Die höhnische Stimme fuhr fort:
»Sie haben sich mit mir identifizieren wollen, Studer…«
»Identifizieren?«
Was war das wieder für ein Wort?
»Ja, Sie wollten an meine Stelle treten, den Seelenarzt spielen, in meine Haut schlüpfen… Verstehen Sie?«
Dr. Laduner war aufgestanden. Er nahm einen Gegenstand nach dem andern vom Tisch – nur das Banknotenbündel ließ er liegen –, trat zu einem Schrank in der Ecke, legte die Gegenstände hinein, schloß ab, steckte den Schlüssel in die Tasche seines Schlafrockes und blieb dann neben Studer stehen.
»Das erpreßte Geständnis«, sagte er, und seine Stimme war scharf, »ist sicher sehr brauchbar. Aber Sie haben gepfuscht, Studer, Sie haben mir ins Handwerk gepfuscht. Verstehen Sie?… Ich habe Sie bei mir aufgenommen, ich habe gehofft, Sie würden mir helfen, was haben Sie statt dessen getan? Auf eigene Faust gehandelt! Ohne mich um Rat zu fragen. Ich habe Sie noch gar nicht gefragt, wie Caplaun gestorben ist – das ist ja irrelevant… Das hat weiter keine Bedeutung, wenn Sie Mühe haben, Fremdworte zu verstehen…«
Studers mageres Gesicht wurde noch röter, er ballte die Fäuste, er wußte, wenn er nun aufblickte und des Arztes lächelndes Gesicht sehen würde – das Lächeln, das einer Maske glich –, dann würde er sich nicht zurückhalten können. Dreinschlagen!… Was bildete sich der Mann eigentlich ein? Man hatte ihn geschont, man hatte sein möglichstes getan, ihm einen Skandal zu ersparen – und das war der Dank dafür?

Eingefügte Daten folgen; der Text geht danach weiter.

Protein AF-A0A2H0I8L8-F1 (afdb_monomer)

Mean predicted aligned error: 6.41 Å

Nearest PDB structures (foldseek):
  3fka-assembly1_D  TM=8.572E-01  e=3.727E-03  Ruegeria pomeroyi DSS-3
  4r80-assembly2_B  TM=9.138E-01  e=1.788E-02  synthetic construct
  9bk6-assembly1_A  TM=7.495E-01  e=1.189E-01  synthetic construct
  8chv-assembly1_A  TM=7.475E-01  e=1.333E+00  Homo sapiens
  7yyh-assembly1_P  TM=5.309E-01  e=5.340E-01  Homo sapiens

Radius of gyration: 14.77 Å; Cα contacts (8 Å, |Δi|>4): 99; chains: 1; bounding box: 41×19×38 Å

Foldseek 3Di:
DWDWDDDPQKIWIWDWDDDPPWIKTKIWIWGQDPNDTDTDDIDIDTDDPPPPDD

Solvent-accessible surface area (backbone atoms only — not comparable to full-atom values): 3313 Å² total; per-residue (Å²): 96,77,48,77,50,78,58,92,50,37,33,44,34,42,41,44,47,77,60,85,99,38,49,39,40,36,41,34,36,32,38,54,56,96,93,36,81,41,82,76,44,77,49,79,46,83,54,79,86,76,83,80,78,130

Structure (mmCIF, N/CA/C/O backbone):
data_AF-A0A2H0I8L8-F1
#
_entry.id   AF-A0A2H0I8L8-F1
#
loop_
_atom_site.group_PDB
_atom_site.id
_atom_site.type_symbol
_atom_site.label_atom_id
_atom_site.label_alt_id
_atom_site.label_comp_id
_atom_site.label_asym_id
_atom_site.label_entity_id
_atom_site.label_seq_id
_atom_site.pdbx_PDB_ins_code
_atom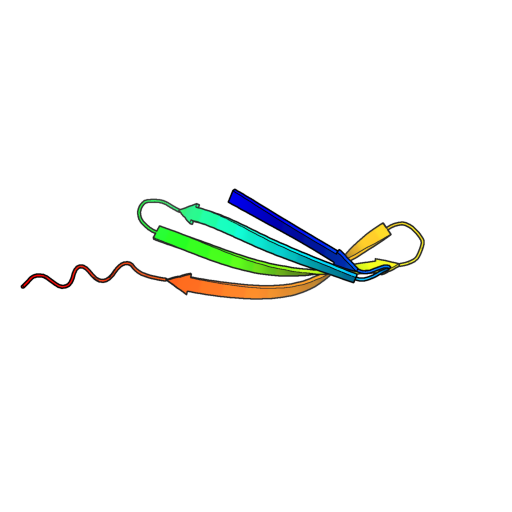_site.Cartn_x
_atom_site.Cartn_y
_atom_site.Cartn_z
_atom_site.occupancy
_atom_site.B_iso_or_equiv
_atom_site.auth_seq_id
_atom_site.auth_comp_id
_atom_site.auth_asym_id
_atom_site.auth_atom_id
_atom_site.pdbx_PDB_model_num
ATOM 1 N N . MET A 1 1 ? -8.781 -4.035 7.376 1.00 82.5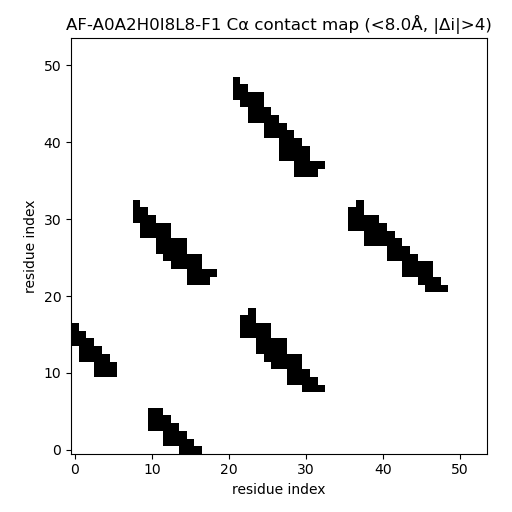6 1 MET A N 1
ATOM 2 C CA . MET A 1 1 ? -9.265 -4.100 5.975 1.00 82.56 1 MET A CA 1
ATOM 3 C C . MET A 1 1 ? -8.271 -3.359 5.107 1.00 82.56 1 MET A C 1
ATOM 5 O O . MET A 1 1 ? -7.875 -2.260 5.488 1.00 82.56 1 MET A O 1
ATOM 9 N N . ILE A 1 2 ? -7.854 -3.965 4.000 1.00 90.25 2 ILE A N 1
ATOM 10 C CA . ILE A 1 2 ? -6.881 -3.399 3.063 1.00 90.25 2 ILE A CA 1
ATOM 11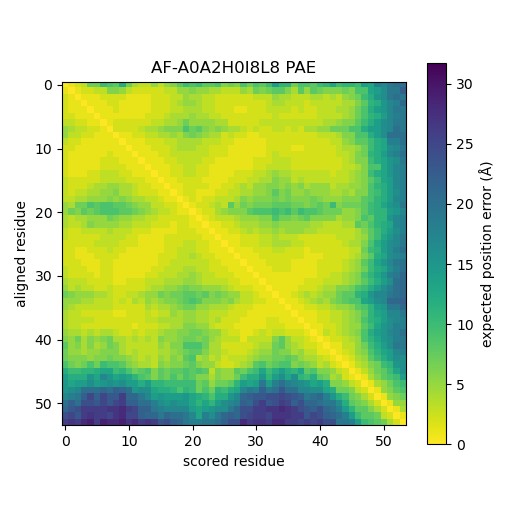 C C . ILE A 1 2 ? -7.578 -3.300 1.708 1.00 90.25 2 ILE A C 1
ATOM 13 O O . ILE A 1 2 ? -8.208 -4.264 1.283 1.00 90.25 2 ILE A O 1
ATOM 17 N N . ALA A 1 3 ? -7.498 -2.136 1.072 1.00 93.81 3 ALA A N 1
ATOM 18 C CA . ALA A 1 3 ? -7.895 -1.943 -0.318 1.00 93.81 3 ALA A CA 1
ATOM 19 C C . ALA A 1 3 ? -6.672 -1.479 -1.109 1.00 93.81 3 ALA A C 1
ATOM 21 O O . ALA A 1 3 ? -5.878 -0.686 -0.596 1.00 93.81 3 ALA A O 1
ATOM 22 N N . ILE A 1 4 ? -6.516 -1.994 -2.323 1.00 96.31 4 ILE A N 1
ATOM 23 C CA . ILE A 1 4 ? -5.387 -1.698 -3.202 1.00 96.31 4 ILE A CA 1
ATOM 24 C C . ILE A 1 4 ? -5.963 -1.349 -4.567 1.00 96.31 4 ILE A C 1
ATOM 26 O O . ILE A 1 4 ? -6.806 -2.086 -5.073 1.00 96.31 4 ILE A O 1
ATOM 30 N N . ASP A 1 5 ? -5.504 -0.238 -5.127 1.00 97.12 5 ASP A N 1
ATOM 31 C CA . ASP A 1 5 ? -5.747 0.143 -6.514 1.00 97.12 5 ASP A CA 1
ATOM 32 C C . ASP A 1 5 ? -4.400 0.233 -7.236 1.00 97.12 5 ASP A C 1
ATOM 34 O O . ASP A 1 5 ? -3.453 0.812 -6.696 1.00 97.12 5 ASP A O 1
ATOM 38 N N . ILE A 1 6 ? -4.289 -0.394 -8.406 1.00 97.12 6 ILE A N 1
ATOM 39 C CA . ILE A 1 6 ? -3.035 -0.535 -9.154 1.00 97.12 6 ILE A CA 1
ATOM 40 C C . ILE A 1 6 ? -3.247 0.029 -10.550 1.00 97.12 6 ILE A C 1
ATOM 42 O O . ILE A 1 6 ? -4.131 -0.414 -11.281 1.00 97.12 6 ILE A O 1
ATOM 46 N N . HIS A 1 7 ? 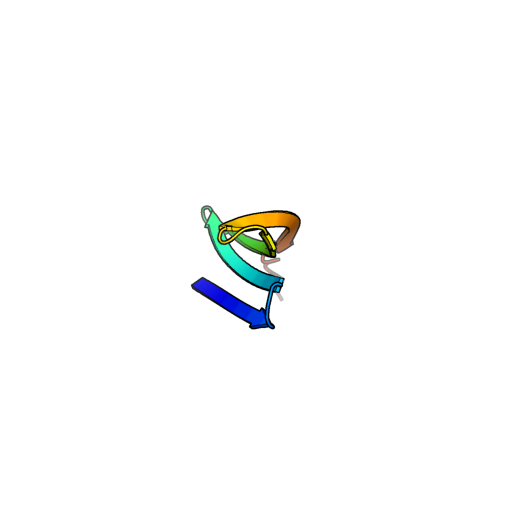-2.387 0.963 -10.938 1.00 95.31 7 HIS A N 1
ATOM 47 C CA . HIS A 1 7 ? -2.389 1.572 -12.253 1.00 95.31 7 HIS A CA 1
ATOM 48 C C . HIS A 1 7 ? -0.967 1.560 -12.822 1.00 95.31 7 HIS A C 1
ATOM 50 O O . HIS A 1 7 ? -0.154 2.425 -12.511 1.00 95.31 7 HIS A O 1
ATOM 56 N N . HIS A 1 8 ? -0.684 0.564 -13.669 1.00 94.38 8 HIS A N 1
ATOM 57 C CA . HIS A 1 8 ? 0.640 0.311 -14.250 1.00 94.38 8 HIS A CA 1
ATOM 58 C C . HIS A 1 8 ? 1.734 0.152 -13.179 1.00 94.38 8 HIS A C 1
ATOM 60 O O . HIS A 1 8 ? 1.759 -0.845 -12.461 1.00 94.38 8 HIS A O 1
ATOM 66 N N . ASP A 1 9 ? 2.630 1.127 -13.089 1.00 97.00 9 ASP A N 1
ATOM 67 C CA . ASP A 1 9 ? 3.787 1.196 -12.207 1.00 97.00 9 ASP A CA 1
ATOM 68 C C . ASP A 1 9 ? 3.489 1.922 -10.892 1.00 97.00 9 ASP A C 1
ATOM 70 O O . ASP A 1 9 ? 4.377 2.076 -10.062 1.00 97.00 9 ASP A O 1
ATOM 74 N N . ILE A 1 10 ? 2.248 2.350 -10.662 1.00 96.50 10 ILE A N 1
ATOM 75 C CA . ILE A 1 10 ? 1.836 3.023 -9.432 1.00 96.50 10 ILE A CA 1
ATOM 76 C C . ILE A 1 10 ? 0.742 2.204 -8.755 1.00 96.50 10 ILE A C 1
ATOM 78 O O . ILE A 1 10 ? -0.163 1.682 -9.404 1.00 96.50 10 ILE A O 1
ATOM 82 N N . ALA A 1 11 ? 0.788 2.114 -7.428 1.00 97.00 11 ALA A N 1
ATOM 83 C CA . ALA A 1 11 ? -0.315 1.581 -6.641 1.00 97.00 11 ALA A CA 1
ATOM 84 C C . ALA A 1 11 ? -0.622 2.476 -5.441 1.00 97.00 11 ALA A C 1
ATOM 86 O O . ALA A 1 11 ? 0.266 3.079 -4.838 1.00 97.00 11 ALA A O 1
ATOM 87 N N . ILE A 1 12 ? -1.897 2.547 -5.069 1.00 96.50 12 ILE A N 1
ATOM 88 C CA . ILE A 1 12 ? -2.355 3.218 -3.856 1.00 96.50 12 ILE A CA 1
ATOM 89 C C . ILE A 1 12 ? -2.980 2.169 -2.944 1.00 96.50 12 ILE A C 1
ATOM 91 O O . ILE A 1 12 ? -3.939 1.487 -3.299 1.00 96.50 12 ILE A O 1
ATOM 95 N N . VAL A 1 13 ? -2.448 2.066 -1.731 1.00 96.50 13 VAL A N 1
ATOM 96 C CA . VAL A 1 13 ? -2.948 1.175 -0.687 1.00 96.50 13 VAL A CA 1
ATOM 97 C C . VAL A 1 13 ? -3.665 2.001 0.366 1.00 96.50 13 VAL A C 1
ATOM 99 O O . VAL A 1 13 ? -3.093 2.922 0.944 1.00 96.50 13 VAL A O 1
ATOM 102 N N . LYS A 1 14 ? -4.907 1.633 0.670 1.00 95.38 14 LYS A N 1
ATOM 103 C CA . LYS A 1 14 ? -5.651 2.116 1.834 1.00 95.38 14 LYS A CA 1
ATOM 104 C C . LYS A 1 14 ? -5.668 1.021 2.893 1.00 95.38 14 LYS A C 1
ATOM 106 O O . LYS A 1 14 ? -6.433 0.059 2.799 1.00 95.38 14 LYS A O 1
ATOM 111 N N . ALA A 1 15 ? -4.847 1.183 3.923 1.00 93.56 15 ALA A N 1
ATOM 112 C CA . ALA A 1 15 ? -4.770 0.266 5.051 1.00 93.56 15 ALA A CA 1
ATOM 113 C C . ALA A 1 15 ? -5.563 0.821 6.239 1.00 93.56 15 ALA A C 1
ATOM 115 O O . ALA A 1 15 ? -5.257 1.889 6.765 1.00 93.56 15 ALA A O 1
ATOM 116 N N . ARG A 1 16 ? -6.593 0.091 6.684 1.00 92.12 16 ARG A N 1
ATOM 117 C CA . ARG A 1 16 ? -7.330 0.411 7.912 1.00 92.12 16 ARG A CA 1
ATOM 118 C C . ARG A 1 16 ? -6.899 -0.522 9.035 1.00 92.12 16 ARG A C 1
ATOM 120 O O . ARG A 1 16 ? -7.184 -1.724 8.965 1.00 92.12 16 ARG A O 1
ATOM 127 N N . VAL A 1 17 ? -6.273 0.053 10.059 1.00 89.19 17 VAL A N 1
ATOM 128 C CA . VAL A 1 17 ? -5.674 -0.665 11.190 1.00 89.19 17 VAL A CA 1
ATOM 129 C C . VAL A 1 17 ? -6.417 -0.302 12.482 1.00 89.19 17 VAL A C 1
ATOM 131 O O . VAL A 1 17 ? -6.489 0.883 12.823 1.00 89.19 17 VAL A O 1
ATOM 134 N N . PRO A 1 18 ? -7.013 -1.278 13.189 1.00 89.31 18 PRO A N 1
ATOM 135 C CA . PRO A 1 18 ? -7.542 -1.053 14.527 1.00 89.31 18 PRO A CA 1
ATOM 136 C C . PRO A 1 18 ? -6.397 -1.017 15.550 1.00 89.31 18 PRO A C 1
ATOM 138 O O . PRO A 1 18 ? -5.513 -1.871 15.526 1.00 89.31 18 PRO A O 1
ATOM 141 N N . VAL A 1 19 ? -6.422 -0.045 16.461 1.00 85.94 19 VAL A N 1
ATOM 142 C CA . VAL A 1 19 ? -5.507 0.048 17.609 1.00 85.94 19 VAL A CA 1
ATOM 143 C C . VAL A 1 19 ? -6.356 0.375 18.836 1.00 85.94 19 VAL A C 1
ATOM 145 O O . VAL A 1 19 ? -6.754 1.521 19.052 1.00 85.94 19 VAL A O 1
ATOM 148 N N . GLY A 1 20 ? -6.707 -0.659 19.602 1.00 87.06 20 GLY A N 1
ATOM 149 C CA . GLY A 1 20 ? -7.718 -0.556 20.655 1.00 87.06 20 GLY A CA 1
ATOM 150 C C . GLY A 1 20 ? -9.090 -0.178 20.083 1.00 87.06 20 GLY A C 1
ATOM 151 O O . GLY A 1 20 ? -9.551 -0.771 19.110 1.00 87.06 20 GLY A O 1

»Ich will Sie noch auf einige Dinge aufmerksam machen, Studer: Haben Sie mich wirklich für so dumm gehalten, daß ich nicht von Anfang wußte, was geschehen war? Verstehen Sie eigentlich nur Dinge, die man Ihnen mit klaren Worten auseinandersetzt? Wir haben uns doch in Wien kennengelernt! – Sie waren damals weniger schwerfällig… Ist das Alter schuld an Ihrem Mangel an Verständnis? Sie haben doch vom Nachtwärter, der die Runden macht, erfahren, daß ich damals Caplaun im Gang vor der Heizung getroffen habe, kurz nach zwei Uhr… Warum haben Sie mich nie darüber ausgefragt? Warum haben Sie mir verschwiegen, daß Sie den Sandsack gefunden hatten – und die Brieftasche? Warum haben Sie auf eigene Faust Untersuchungen geführt? Ich will es Ihnen sagen: Es war eine Kraftprobe, die Sie ablegen wollten, Sie wollten dem Herrn Psychiater beweisen, daß auch ein einfacher Fahnderwachtmeister psychologisch begabt sein kann… Aber mit Seelen muß man vorsichtig umgehen – Seelen sind zerbrechlich… Und von Pieterlen wissen Sie auch nichts? Also sogar kriminologisch haben Sie versagt? Sie sind ein Pfuscher, Wachtmeister Studer, weiter nichts…«
Studer sprang auf. Das war zu viel!
Er stand Dr. Laduner in Boxerstellung gegenüber und hatte nur den einen Wunsch: mit der Faust das Lächeln zu zerschlagen. Sein rechter Ellbogen fuhr zurück. Dr. Laduner hatte die Hände in den Taschen seines Schlafrockes vergraben, er rührte sich nicht. Ganz leise sagte er, und das Lächeln verschwand nicht von seinen Lippen:
»Wachtmeister Studer, es gibt ein gutes und beherzigenswertes chinesisches Sprichwort: ›Eine ärgerliche Faust vermag ein lächelndes Gesicht nicht zu treffen.‹ Denken Sie darüber nach, Wachtmeister…«
Studer setzte sich. Er war bleich.
Wirklich, dieser ganze Fall war genau wie ein Alpenflug. Nun war er zu Ende, und er war auf eine beschämende Art zu Ende gegangen.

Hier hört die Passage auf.